Collected data entries:
★ ★ ★ ★ ★

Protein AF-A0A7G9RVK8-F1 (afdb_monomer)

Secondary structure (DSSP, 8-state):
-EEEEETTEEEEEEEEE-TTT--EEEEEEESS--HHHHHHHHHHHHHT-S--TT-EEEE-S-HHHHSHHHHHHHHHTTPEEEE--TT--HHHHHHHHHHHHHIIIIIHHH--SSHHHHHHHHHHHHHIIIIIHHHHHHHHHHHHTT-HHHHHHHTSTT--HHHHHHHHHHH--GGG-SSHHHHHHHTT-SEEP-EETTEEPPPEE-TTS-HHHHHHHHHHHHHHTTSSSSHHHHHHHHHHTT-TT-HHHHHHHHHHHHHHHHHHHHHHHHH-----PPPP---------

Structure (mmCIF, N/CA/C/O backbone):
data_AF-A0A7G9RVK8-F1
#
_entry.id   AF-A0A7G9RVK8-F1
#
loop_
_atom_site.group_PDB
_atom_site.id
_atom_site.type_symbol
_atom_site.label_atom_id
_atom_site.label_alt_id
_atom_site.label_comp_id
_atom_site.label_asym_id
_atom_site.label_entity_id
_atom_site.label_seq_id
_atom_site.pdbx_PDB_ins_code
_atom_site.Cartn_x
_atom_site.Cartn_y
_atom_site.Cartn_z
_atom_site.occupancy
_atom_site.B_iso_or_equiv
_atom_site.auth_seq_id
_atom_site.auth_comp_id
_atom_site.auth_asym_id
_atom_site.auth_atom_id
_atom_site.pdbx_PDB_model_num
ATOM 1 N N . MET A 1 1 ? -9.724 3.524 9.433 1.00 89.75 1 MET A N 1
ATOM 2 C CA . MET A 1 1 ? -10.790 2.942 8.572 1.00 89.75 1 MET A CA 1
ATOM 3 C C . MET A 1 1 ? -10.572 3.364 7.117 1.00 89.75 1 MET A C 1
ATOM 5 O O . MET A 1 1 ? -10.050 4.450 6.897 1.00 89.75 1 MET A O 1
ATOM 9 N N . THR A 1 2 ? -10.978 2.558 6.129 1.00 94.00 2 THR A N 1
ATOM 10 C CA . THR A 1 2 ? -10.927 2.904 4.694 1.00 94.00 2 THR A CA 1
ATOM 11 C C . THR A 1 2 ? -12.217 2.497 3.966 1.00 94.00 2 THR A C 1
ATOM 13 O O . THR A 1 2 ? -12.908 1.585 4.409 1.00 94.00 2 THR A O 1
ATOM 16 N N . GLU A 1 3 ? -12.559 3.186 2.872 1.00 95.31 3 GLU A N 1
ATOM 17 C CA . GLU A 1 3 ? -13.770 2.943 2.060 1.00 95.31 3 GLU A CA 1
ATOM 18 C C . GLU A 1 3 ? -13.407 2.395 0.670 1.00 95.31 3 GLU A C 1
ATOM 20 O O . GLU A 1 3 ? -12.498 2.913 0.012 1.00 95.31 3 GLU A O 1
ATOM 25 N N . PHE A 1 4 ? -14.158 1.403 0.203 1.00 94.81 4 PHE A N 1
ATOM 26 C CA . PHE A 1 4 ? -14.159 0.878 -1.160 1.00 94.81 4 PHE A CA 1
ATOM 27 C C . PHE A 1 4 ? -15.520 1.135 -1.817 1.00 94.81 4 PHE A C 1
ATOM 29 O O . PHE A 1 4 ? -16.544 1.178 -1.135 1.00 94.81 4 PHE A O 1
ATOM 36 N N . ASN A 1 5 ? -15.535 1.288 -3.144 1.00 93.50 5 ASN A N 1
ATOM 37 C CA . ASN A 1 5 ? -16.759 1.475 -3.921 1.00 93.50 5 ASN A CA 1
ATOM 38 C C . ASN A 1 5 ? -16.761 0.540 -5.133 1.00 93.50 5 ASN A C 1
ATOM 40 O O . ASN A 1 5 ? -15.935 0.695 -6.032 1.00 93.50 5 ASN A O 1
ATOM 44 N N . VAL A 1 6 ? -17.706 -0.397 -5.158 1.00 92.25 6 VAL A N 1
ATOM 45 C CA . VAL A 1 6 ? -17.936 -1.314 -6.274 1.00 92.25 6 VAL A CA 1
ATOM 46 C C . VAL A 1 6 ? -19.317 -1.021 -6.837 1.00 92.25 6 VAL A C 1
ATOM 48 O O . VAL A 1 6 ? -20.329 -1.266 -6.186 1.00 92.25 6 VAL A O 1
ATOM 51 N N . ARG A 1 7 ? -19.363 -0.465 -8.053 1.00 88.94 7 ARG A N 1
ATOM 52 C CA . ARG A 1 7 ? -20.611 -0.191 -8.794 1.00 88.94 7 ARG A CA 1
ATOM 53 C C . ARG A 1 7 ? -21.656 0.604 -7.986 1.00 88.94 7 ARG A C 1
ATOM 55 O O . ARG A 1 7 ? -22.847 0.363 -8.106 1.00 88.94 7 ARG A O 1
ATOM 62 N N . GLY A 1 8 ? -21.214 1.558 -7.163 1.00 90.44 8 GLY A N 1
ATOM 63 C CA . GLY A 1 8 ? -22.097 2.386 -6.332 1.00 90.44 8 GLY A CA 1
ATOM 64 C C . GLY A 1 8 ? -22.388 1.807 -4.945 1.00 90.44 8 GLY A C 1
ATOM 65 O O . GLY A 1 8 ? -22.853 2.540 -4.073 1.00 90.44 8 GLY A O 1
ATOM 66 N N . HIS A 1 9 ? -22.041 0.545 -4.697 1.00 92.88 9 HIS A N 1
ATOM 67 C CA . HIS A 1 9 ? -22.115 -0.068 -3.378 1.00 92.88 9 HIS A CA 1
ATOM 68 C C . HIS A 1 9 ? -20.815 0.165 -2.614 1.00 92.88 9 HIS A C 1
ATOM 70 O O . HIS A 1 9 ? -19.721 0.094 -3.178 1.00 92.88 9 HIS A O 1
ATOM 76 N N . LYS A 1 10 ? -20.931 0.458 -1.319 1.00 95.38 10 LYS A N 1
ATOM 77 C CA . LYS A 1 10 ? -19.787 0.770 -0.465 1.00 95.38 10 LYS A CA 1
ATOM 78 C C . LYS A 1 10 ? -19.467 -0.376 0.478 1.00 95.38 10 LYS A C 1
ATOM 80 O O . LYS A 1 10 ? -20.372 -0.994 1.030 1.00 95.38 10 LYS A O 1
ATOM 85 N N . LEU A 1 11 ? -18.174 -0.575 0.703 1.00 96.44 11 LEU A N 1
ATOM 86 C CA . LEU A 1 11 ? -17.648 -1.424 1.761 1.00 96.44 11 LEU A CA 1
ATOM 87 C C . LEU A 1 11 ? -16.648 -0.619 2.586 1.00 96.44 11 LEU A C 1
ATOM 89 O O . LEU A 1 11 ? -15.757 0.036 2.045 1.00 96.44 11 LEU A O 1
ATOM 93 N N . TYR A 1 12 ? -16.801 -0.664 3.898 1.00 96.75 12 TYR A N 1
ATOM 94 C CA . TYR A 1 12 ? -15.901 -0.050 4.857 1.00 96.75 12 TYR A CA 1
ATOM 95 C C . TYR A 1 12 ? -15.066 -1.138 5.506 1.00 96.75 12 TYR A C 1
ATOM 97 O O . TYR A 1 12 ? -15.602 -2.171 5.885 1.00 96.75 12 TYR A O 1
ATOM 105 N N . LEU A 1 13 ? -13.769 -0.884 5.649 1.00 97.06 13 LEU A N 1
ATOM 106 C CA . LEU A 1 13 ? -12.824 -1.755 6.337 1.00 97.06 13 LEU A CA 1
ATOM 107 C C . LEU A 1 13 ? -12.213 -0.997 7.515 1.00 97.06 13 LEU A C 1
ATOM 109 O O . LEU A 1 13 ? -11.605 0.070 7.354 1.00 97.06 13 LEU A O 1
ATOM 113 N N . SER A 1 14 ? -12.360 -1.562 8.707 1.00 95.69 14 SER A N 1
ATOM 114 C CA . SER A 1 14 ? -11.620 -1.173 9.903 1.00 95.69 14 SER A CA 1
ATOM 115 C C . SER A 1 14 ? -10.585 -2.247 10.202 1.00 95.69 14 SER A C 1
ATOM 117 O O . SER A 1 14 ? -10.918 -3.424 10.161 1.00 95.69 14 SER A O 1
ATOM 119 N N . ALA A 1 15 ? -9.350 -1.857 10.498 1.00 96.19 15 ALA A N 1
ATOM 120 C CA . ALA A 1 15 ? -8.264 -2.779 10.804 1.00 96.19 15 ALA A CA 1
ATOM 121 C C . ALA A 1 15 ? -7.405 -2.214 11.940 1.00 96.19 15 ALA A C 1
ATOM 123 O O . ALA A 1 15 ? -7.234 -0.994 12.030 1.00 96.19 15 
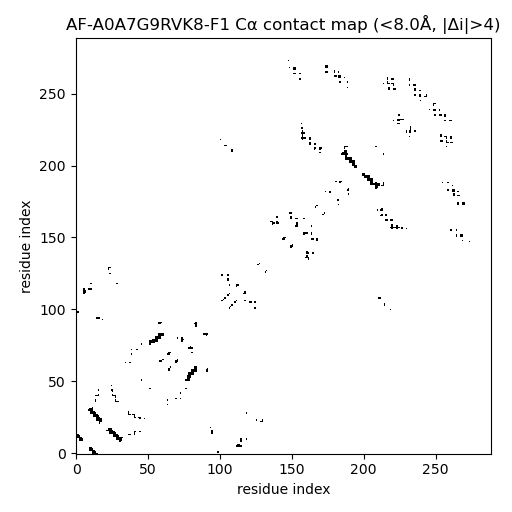ALA A O 1
ATOM 124 N N . CYS A 1 16 ? -6.882 -3.101 12.780 1.00 94.69 16 CYS A N 1
ATOM 125 C CA . CYS A 1 16 ? -5.874 -2.829 13.794 1.00 94.69 16 CYS A CA 1
ATOM 126 C C . CYS A 1 16 ? -4.581 -3.526 13.381 1.00 94.69 16 CYS A C 1
ATOM 128 O O . CYS A 1 16 ? -4.596 -4.692 12.986 1.00 94.69 16 CYS A O 1
ATOM 130 N N . MET A 1 17 ? -3.485 -2.780 13.453 1.00 94.31 17 MET A N 1
ATOM 131 C CA . MET A 1 17 ? -2.150 -3.239 13.106 1.00 94.31 17 MET A CA 1
ATOM 132 C C . MET A 1 17 ? -1.277 -3.198 14.354 1.00 94.31 17 MET A C 1
ATOM 134 O O . MET A 1 17 ? -1.267 -2.183 15.054 1.00 94.31 17 MET A O 1
ATOM 138 N N . ASP A 1 18 ? -0.510 -4.257 14.579 1.00 91.56 18 ASP A N 1
ATOM 139 C CA . ASP A 1 18 ? 0.611 -4.220 15.507 1.00 91.56 18 ASP A CA 1
ATOM 140 C C . ASP A 1 18 ? 1.762 -3.432 14.861 1.00 91.56 18 ASP A C 1
ATOM 142 O O . ASP A 1 18 ? 2.236 -3.740 13.767 1.00 91.56 18 ASP A O 1
ATOM 146 N N . LEU A 1 19 ? 2.198 -2.353 15.513 1.00 88.88 19 LEU A N 1
ATOM 147 C CA . LEU A 1 19 ? 3.250 -1.488 14.982 1.00 88.88 19 LEU A CA 1
ATOM 148 C C . LEU A 1 19 ? 4.656 -2.089 15.105 1.00 88.88 19 LEU A C 1
ATOM 150 O O . LEU A 1 19 ? 5.553 -1.591 14.423 1.00 88.88 19 LEU A O 1
ATOM 154 N N . TYR A 1 20 ? 4.847 -3.126 15.926 1.00 86.06 20 TYR A N 1
ATOM 155 C CA . TYR A 1 20 ? 6.122 -3.820 16.083 1.00 86.06 20 TYR A CA 1
ATOM 156 C C . TYR A 1 20 ? 6.440 -4.688 14.860 1.00 86.06 20 TYR A C 1
ATOM 158 O O . TYR A 1 20 ? 7.468 -4.482 14.216 1.00 86.06 20 TYR A O 1
ATOM 166 N N . ASN A 1 21 ? 5.544 -5.613 14.503 1.00 86.69 21 ASN A N 1
ATOM 167 C CA . ASN A 1 21 ? 5.749 -6.574 13.410 1.00 86.69 21 ASN A CA 1
ATOM 168 C C . ASN A 1 21 ? 4.935 -6.259 12.137 1.00 86.69 21 ASN A C 1
ATOM 170 O O . ASN A 1 21 ? 5.092 -6.950 11.135 1.00 86.69 21 ASN A O 1
ATOM 174 N N . ARG A 1 22 ? 4.099 -5.210 12.157 1.00 89.38 22 ARG A N 1
ATOM 175 C CA . ARG A 1 22 ? 3.193 -4.792 11.069 1.00 89.38 22 ARG A CA 1
ATOM 176 C C . ARG A 1 22 ? 2.033 -5.747 10.780 1.00 89.38 22 ARG A C 1
ATOM 178 O O . ARG A 1 22 ? 1.325 -5.517 9.806 1.00 89.38 22 ARG A O 1
ATOM 185 N N . GLU A 1 23 ? 1.786 -6.753 11.611 1.00 93.19 23 GLU A N 1
ATOM 186 C CA . GLU A 1 23 ? 0.680 -7.695 11.431 1.00 93.19 23 GLU A CA 1
ATOM 187 C C . GLU A 1 23 ? -0.679 -6.996 11.580 1.00 93.19 23 GLU A C 1
ATOM 189 O O . GLU A 1 23 ? -0.888 -6.178 12.481 1.00 93.19 23 GLU A O 1
ATOM 194 N N . ILE A 1 24 ? -1.641 -7.342 10.724 1.00 96.06 24 ILE A N 1
ATOM 195 C CA . ILE A 1 24 ? -3.047 -6.986 10.933 1.00 96.06 24 ILE A CA 1
ATOM 196 C C . ILE A 1 24 ? -3.646 -7.957 11.948 1.00 96.06 24 ILE A C 1
ATOM 198 O O . ILE A 1 24 ? -4.076 -9.052 11.592 1.00 96.06 24 ILE A O 1
ATOM 202 N N . VAL A 1 25 ? -3.687 -7.544 13.213 1.00 95.06 25 VAL A N 1
ATOM 203 C CA . VAL A 1 25 ? -4.135 -8.388 14.333 1.00 95.06 25 VAL A CA 1
ATOM 204 C C . VAL A 1 25 ? -5.653 -8.553 14.399 1.00 95.06 25 VAL A C 1
ATOM 206 O O . VAL A 1 25 ? -6.148 -9.540 14.941 1.00 95.06 25 VAL A O 1
ATOM 209 N N . ALA A 1 26 ? -6.410 -7.599 13.851 1.00 96.62 26 ALA A N 1
ATOM 210 C CA . ALA A 1 26 ? -7.861 -7.691 13.723 1.00 96.62 26 ALA A CA 1
ATOM 211 C C . ALA A 1 26 ? -8.381 -6.779 12.611 1.00 96.62 26 ALA A C 1
ATOM 213 O O . ALA A 1 26 ? -7.837 -5.704 12.357 1.00 96.62 26 ALA A O 1
ATOM 214 N N . TYR A 1 27 ? -9.492 -7.167 11.990 1.00 97.62 27 TYR A N 1
ATOM 215 C CA . TYR A 1 27 ? -10.224 -6.317 11.059 1.00 97.62 27 TYR A CA 1
ATOM 216 C C . TYR A 1 27 ? -11.707 -6.682 11.012 1.00 97.62 27 TYR A C 1
ATOM 218 O O . TYR A 1 27 ? -12.115 -7.787 11.379 1.00 97.62 27 TYR A O 1
ATOM 226 N N . ARG A 1 28 ? -12.526 -5.725 10.578 1.00 97.50 28 ARG A N 1
ATOM 227 C CA . ARG A 1 28 ? -13.965 -5.878 10.352 1.00 97.50 28 ARG A CA 1
ATOM 228 C C . ARG A 1 28 ? -14.382 -5.102 9.119 1.00 97.50 28 ARG A C 1
ATOM 230 O O . ARG A 1 28 ? -13.843 -4.026 8.846 1.00 97.50 28 ARG A O 1
ATOM 237 N N . MET A 1 29 ? -15.363 -5.648 8.416 1.00 97.19 29 MET A N 1
ATOM 238 C CA . MET A 1 29 ? -15.963 -5.026 7.249 1.00 97.19 29 MET A CA 1
ATOM 239 C C . MET A 1 29 ? -17.444 -4.771 7.485 1.00 97.19 29 MET A C 1
ATOM 241 O O . MET A 1 29 ? -18.108 -5.529 8.188 1.00 97.19 29 MET A O 1
ATOM 245 N N . ALA A 1 30 ? -17.955 -3.687 6.914 1.00 96.12 30 ALA A N 1
ATOM 246 C CA . ALA A 1 30 ? -19.376 -3.379 6.936 1.00 96.12 30 ALA A CA 1
ATOM 247 C C . ALA A 1 30 ? -19.764 -2.556 5.709 1.00 96.12 30 ALA A C 1
ATOM 249 O O . ALA A 1 30 ? -18.997 -1.726 5.224 1.00 96.12 30 ALA A O 1
ATOM 250 N N . ARG A 1 31 ? -21.003 -2.704 5.236 1.00 95.06 31 ARG A N 1
ATOM 251 C CA . ARG A 1 31 ? -21.533 -1.913 4.105 1.00 95.06 31 ARG A CA 1
ATOM 252 C C . ARG A 1 31 ? -21.846 -0.457 4.477 1.00 95.06 31 ARG A C 1
ATOM 254 O O . ARG A 1 31 ? -22.134 0.373 3.617 1.00 95.06 31 ARG A O 1
ATOM 261 N N . ARG A 1 32 ? -21.787 -0.126 5.773 1.00 93.00 32 ARG A N 1
ATOM 262 C CA . ARG A 1 32 ? -21.997 1.216 6.338 1.00 93.00 32 ARG A CA 1
ATOM 263 C C . ARG A 1 32 ? -20.958 1.490 7.433 1.00 93.00 32 ARG A C 1
ATOM 265 O O . ARG A 1 32 ? -20.555 0.551 8.114 1.00 93.00 32 ARG A O 1
ATOM 272 N N . PRO A 1 33 ? -20.557 2.754 7.666 1.00 91.00 33 PRO A N 1
ATOM 273 C CA . PRO A 1 33 ? -19.543 3.096 8.662 1.00 91.00 33 PRO A CA 1
ATOM 274 C C . PRO A 1 33 ? -20.150 3.148 10.075 1.00 91.00 33 PRO A C 1
ATOM 276 O O . PRO A 1 33 ? -20.280 4.219 10.671 1.00 91.00 33 PRO A O 1
ATOM 279 N N . VAL A 1 34 ? -20.561 1.994 10.600 1.00 94.38 34 VAL A N 1
ATOM 280 C CA . VAL A 1 34 ? -21.200 1.852 11.920 1.00 94.38 34 VAL A CA 1
ATOM 281 C C . VAL A 1 34 ? -20.172 1.714 13.045 1.00 94.38 34 VAL A C 1
ATOM 283 O O . VAL A 1 34 ? -19.074 1.203 12.832 1.00 94.38 34 VAL A O 1
ATOM 286 N N . PHE A 1 35 
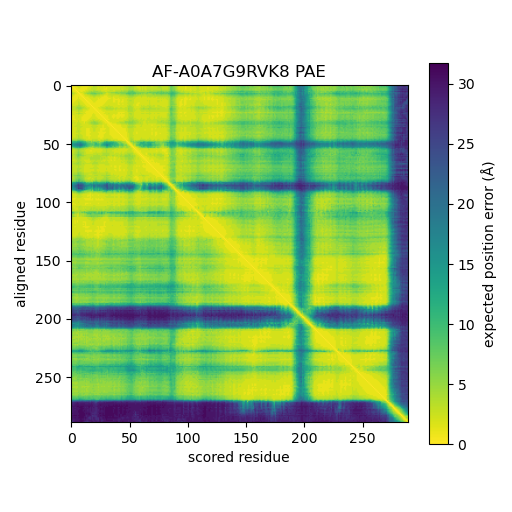? -20.529 2.167 14.252 1.00 94.12 35 PHE A N 1
ATOM 287 C CA . PHE A 1 35 ? -19.659 2.071 15.432 1.00 94.12 35 PHE A CA 1
ATOM 288 C C . PHE A 1 35 ? -19.305 0.625 15.790 1.00 94.12 35 PHE A C 1
ATOM 290 O O . PHE A 1 35 ? -18.147 0.344 16.080 1.00 94.12 35 PHE A O 1
ATOM 297 N N . GLU A 1 36 ? -20.269 -0.286 15.667 1.00 94.94 36 GLU A N 1
ATOM 298 C CA . GLU A 1 36 ? -20.107 -1.715 15.948 1.00 94.94 36 GLU A CA 1
ATOM 299 C C . GLU A 1 36 ? -18.940 -2.355 15.182 1.00 94.94 36 GLU A C 1
ATOM 301 O O . GLU A 1 36 ? -18.195 -3.165 15.730 1.00 94.94 36 GLU A O 1
ATOM 306 N N . MET A 1 37 ? -18.707 -1.941 13.932 1.00 95.06 37 MET A N 1
ATOM 307 C CA . MET A 1 37 ? -17.571 -2.415 13.135 1.00 95.06 37 MET A CA 1
ATOM 308 C C . MET A 1 37 ? -16.231 -2.039 13.786 1.00 95.06 37 MET A C 1
ATOM 310 O O . MET A 1 37 ? -15.266 -2.795 13.720 1.00 95.06 37 MET A O 1
ATOM 314 N N . VAL A 1 38 ? -16.149 -0.857 14.400 1.00 95.25 38 VAL A N 1
ATOM 315 C CA . VAL A 1 38 ? -14.930 -0.368 15.052 1.00 95.25 38 VAL A CA 1
ATOM 316 C C . VAL A 1 38 ? -14.765 -0.992 16.436 1.00 95.25 38 VAL A C 1
ATOM 318 O O . VAL A 1 38 ? -13.659 -1.423 16.756 1.00 95.25 38 VAL A O 1
ATOM 321 N N . SER A 1 39 ? -15.833 -1.069 17.235 1.00 95.44 39 SER A N 1
ATOM 322 C CA . SER A 1 39 ? -15.773 -1.655 18.580 1.00 95.44 39 SER A CA 1
ATOM 323 C C . SER A 1 39 ? -15.474 -3.153 18.538 1.00 95.44 39 SER A C 1
ATOM 325 O O . SER A 1 39 ? -14.549 -3.589 19.211 1.00 95.44 39 SER A O 1
ATOM 327 N N . SER A 1 40 ? -16.153 -3.922 17.680 1.00 95.94 40 SER A N 1
ATOM 328 C CA . SER A 1 40 ? -15.904 -5.368 17.547 1.00 95.94 40 SER A CA 1
ATOM 329 C C . SER A 1 40 ? -14.512 -5.686 16.993 1.00 95.94 40 SER A C 1
ATOM 331 O O . SER A 1 40 ? -13.913 -6.698 17.354 1.00 95.94 40 SER A O 1
ATOM 333 N N . MET A 1 41 ? -13.967 -4.821 16.131 1.00 96.44 41 MET A N 1
ATOM 334 C CA . MET A 1 41 ? -12.582 -4.923 15.666 1.00 96.44 41 MET A CA 1
ATOM 335 C C . MET A 1 41 ? -11.600 -4.689 16.819 1.00 96.44 41 MET A C 1
ATOM 337 O O . MET A 1 41 ? -10.660 -5.465 16.982 1.00 96.44 41 MET A O 1
ATOM 341 N N . LEU A 1 42 ? -11.831 -3.648 17.627 1.00 95.44 42 LEU A N 1
ATOM 342 C CA . LEU A 1 42 ? -10.991 -3.331 18.781 1.00 95.44 42 LEU A CA 1
ATOM 343 C C . LEU A 1 42 ? -11.023 -4.458 19.820 1.00 95.44 42 LEU A C 1
ATOM 345 O O . LEU A 1 42 ? -9.969 -4.887 20.270 1.00 95.44 42 LEU A O 1
ATOM 349 N N . GLU A 1 43 ? -12.204 -4.964 20.169 1.00 94.88 43 GLU A N 1
ATOM 350 C CA . GLU A 1 43 ? -12.348 -6.082 21.109 1.00 94.88 43 GLU A CA 1
ATOM 351 C C . GLU A 1 43 ? -11.627 -7.338 20.609 1.00 94.88 43 GLU A C 1
ATOM 353 O O . GLU A 1 43 ? -10.886 -7.966 21.364 1.00 94.88 43 GLU A O 1
ATOM 358 N N . ALA A 1 44 ? -11.752 -7.660 19.317 1.00 95.12 44 ALA A N 1
ATOM 359 C CA . ALA A 1 44 ? -11.017 -8.770 18.721 1.00 95.12 44 ALA A CA 1
ATOM 360 C C . ALA A 1 44 ? -9.492 -8.578 18.823 1.00 95.12 44 ALA A C 1
ATOM 362 O O . ALA A 1 44 ? -8.785 -9.528 19.156 1.00 95.12 44 ALA A O 1
ATOM 363 N N . ALA A 1 45 ? -8.979 -7.363 18.602 1.00 94.31 45 ALA A N 1
ATOM 364 C CA . ALA A 1 45 ? -7.554 -7.067 18.770 1.00 94.31 45 ALA A CA 1
ATOM 365 C C . ALA A 1 45 ? -7.100 -7.226 20.233 1.00 94.31 45 ALA A C 1
ATOM 367 O O . ALA A 1 45 ? -6.086 -7.869 20.509 1.00 94.31 45 ALA A O 1
ATOM 368 N N . LEU A 1 46 ? -7.871 -6.684 21.179 1.00 92.62 46 LEU A N 1
ATOM 369 C CA . LEU A 1 46 ? -7.555 -6.742 22.608 1.00 92.62 46 LEU A CA 1
ATOM 370 C C . LEU A 1 46 ? -7.604 -8.173 23.151 1.00 92.62 46 LEU A C 1
ATOM 372 O O . LEU A 1 46 ? -6.741 -8.543 23.939 1.00 92.62 46 LEU A O 1
ATOM 376 N N . SER A 1 47 ? -8.528 -9.007 22.663 1.00 91.31 47 SER A N 1
ATOM 377 C CA . SER A 1 47 ? -8.628 -10.421 23.060 1.00 91.31 47 SER A CA 1
ATOM 378 C C . SER A 1 47 ? -7.388 -11.256 22.712 1.00 91.31 47 SER A C 1
ATOM 380 O O . SER A 1 47 ? -7.136 -12.281 23.339 1.00 91.31 47 SER A O 1
ATOM 382 N N . ARG A 1 48 ? -6.593 -10.815 21.727 1.00 87.50 48 ARG A N 1
ATOM 383 C CA . ARG A 1 48 ? -5.335 -11.463 21.319 1.00 87.50 48 ARG A CA 1
ATOM 384 C C . ARG A 1 48 ? -4.127 -10.968 22.115 1.00 87.50 48 ARG A C 1
ATOM 386 O O . ARG A 1 48 ? -3.037 -11.512 21.964 1.00 87.50 48 ARG A O 1
ATOM 393 N N . THR A 1 49 ? -4.296 -9.932 22.935 1.00 81.56 49 THR A N 1
ATOM 394 C CA . THR A 1 49 ? -3.201 -9.320 23.686 1.00 81.56 49 THR A CA 1
ATOM 395 C C . THR A 1 49 ? -3.090 -9.971 25.062 1.00 81.56 49 THR A C 1
ATOM 397 O O . THR A 1 49 ? -4.001 -9.875 25.878 1.00 81.56 49 THR A O 1
ATOM 400 N N . SER A 1 50 ? -1.950 -10.603 25.347 1.00 76.25 50 SER A N 1
ATOM 401 C CA . SER A 1 50 ? -1.692 -11.273 26.631 1.00 76.25 50 SER A CA 1
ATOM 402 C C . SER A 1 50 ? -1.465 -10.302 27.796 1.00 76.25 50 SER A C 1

★ ★ ★ ★ ★

> Problem statement: Please reproduce, exactly as they appear above, the lines from the line containing "ATOM 178 O O" up to and including the line containing "ATOM 198 O O".

> Task response:
ATOM 178 O O . ARG A 1 22 ? 1.325 -5.517 9.806 1.00 89.38 22 ARG A O 1
ATOM 185 N N . GLU A 1 23 ? 1.786 -6.753 11.611 1.00 93.19 23 GLU A N 1
ATOM 186 C CA . GLU A 1 23 ? 0.680 -7.695 11.431 1.00 93.19 23 GLU A CA 1
ATOM 187 C C . GLU A 1 23 ? -0.679 -6.996 11.580 1.00 93.19 23 GLU A C 1
ATOM 189 O O . GLU A 1 23 ? -0.888 -6.178 12.481 1.00 93.19 23 GLU A O 1
ATOM 194 N N . ILE A 1 24 ? -1.641 -7.342 10.724 1.00 96.06 24 ILE A N 1
ATOM 195 C CA . ILE A 1 24 ? -3.047 -6.986 10.933 1.00 96.06 24 ILE A CA 1
ATOM 196 C C . ILE A 1 24 ? -3.646 -7.957 11.948 1.00 96.06 24 ILE A C 1
ATOM 198 O O . ILE A 1 24 ? -4.076 -9.052 11.592 1.00 96.06 24 ILE A O 1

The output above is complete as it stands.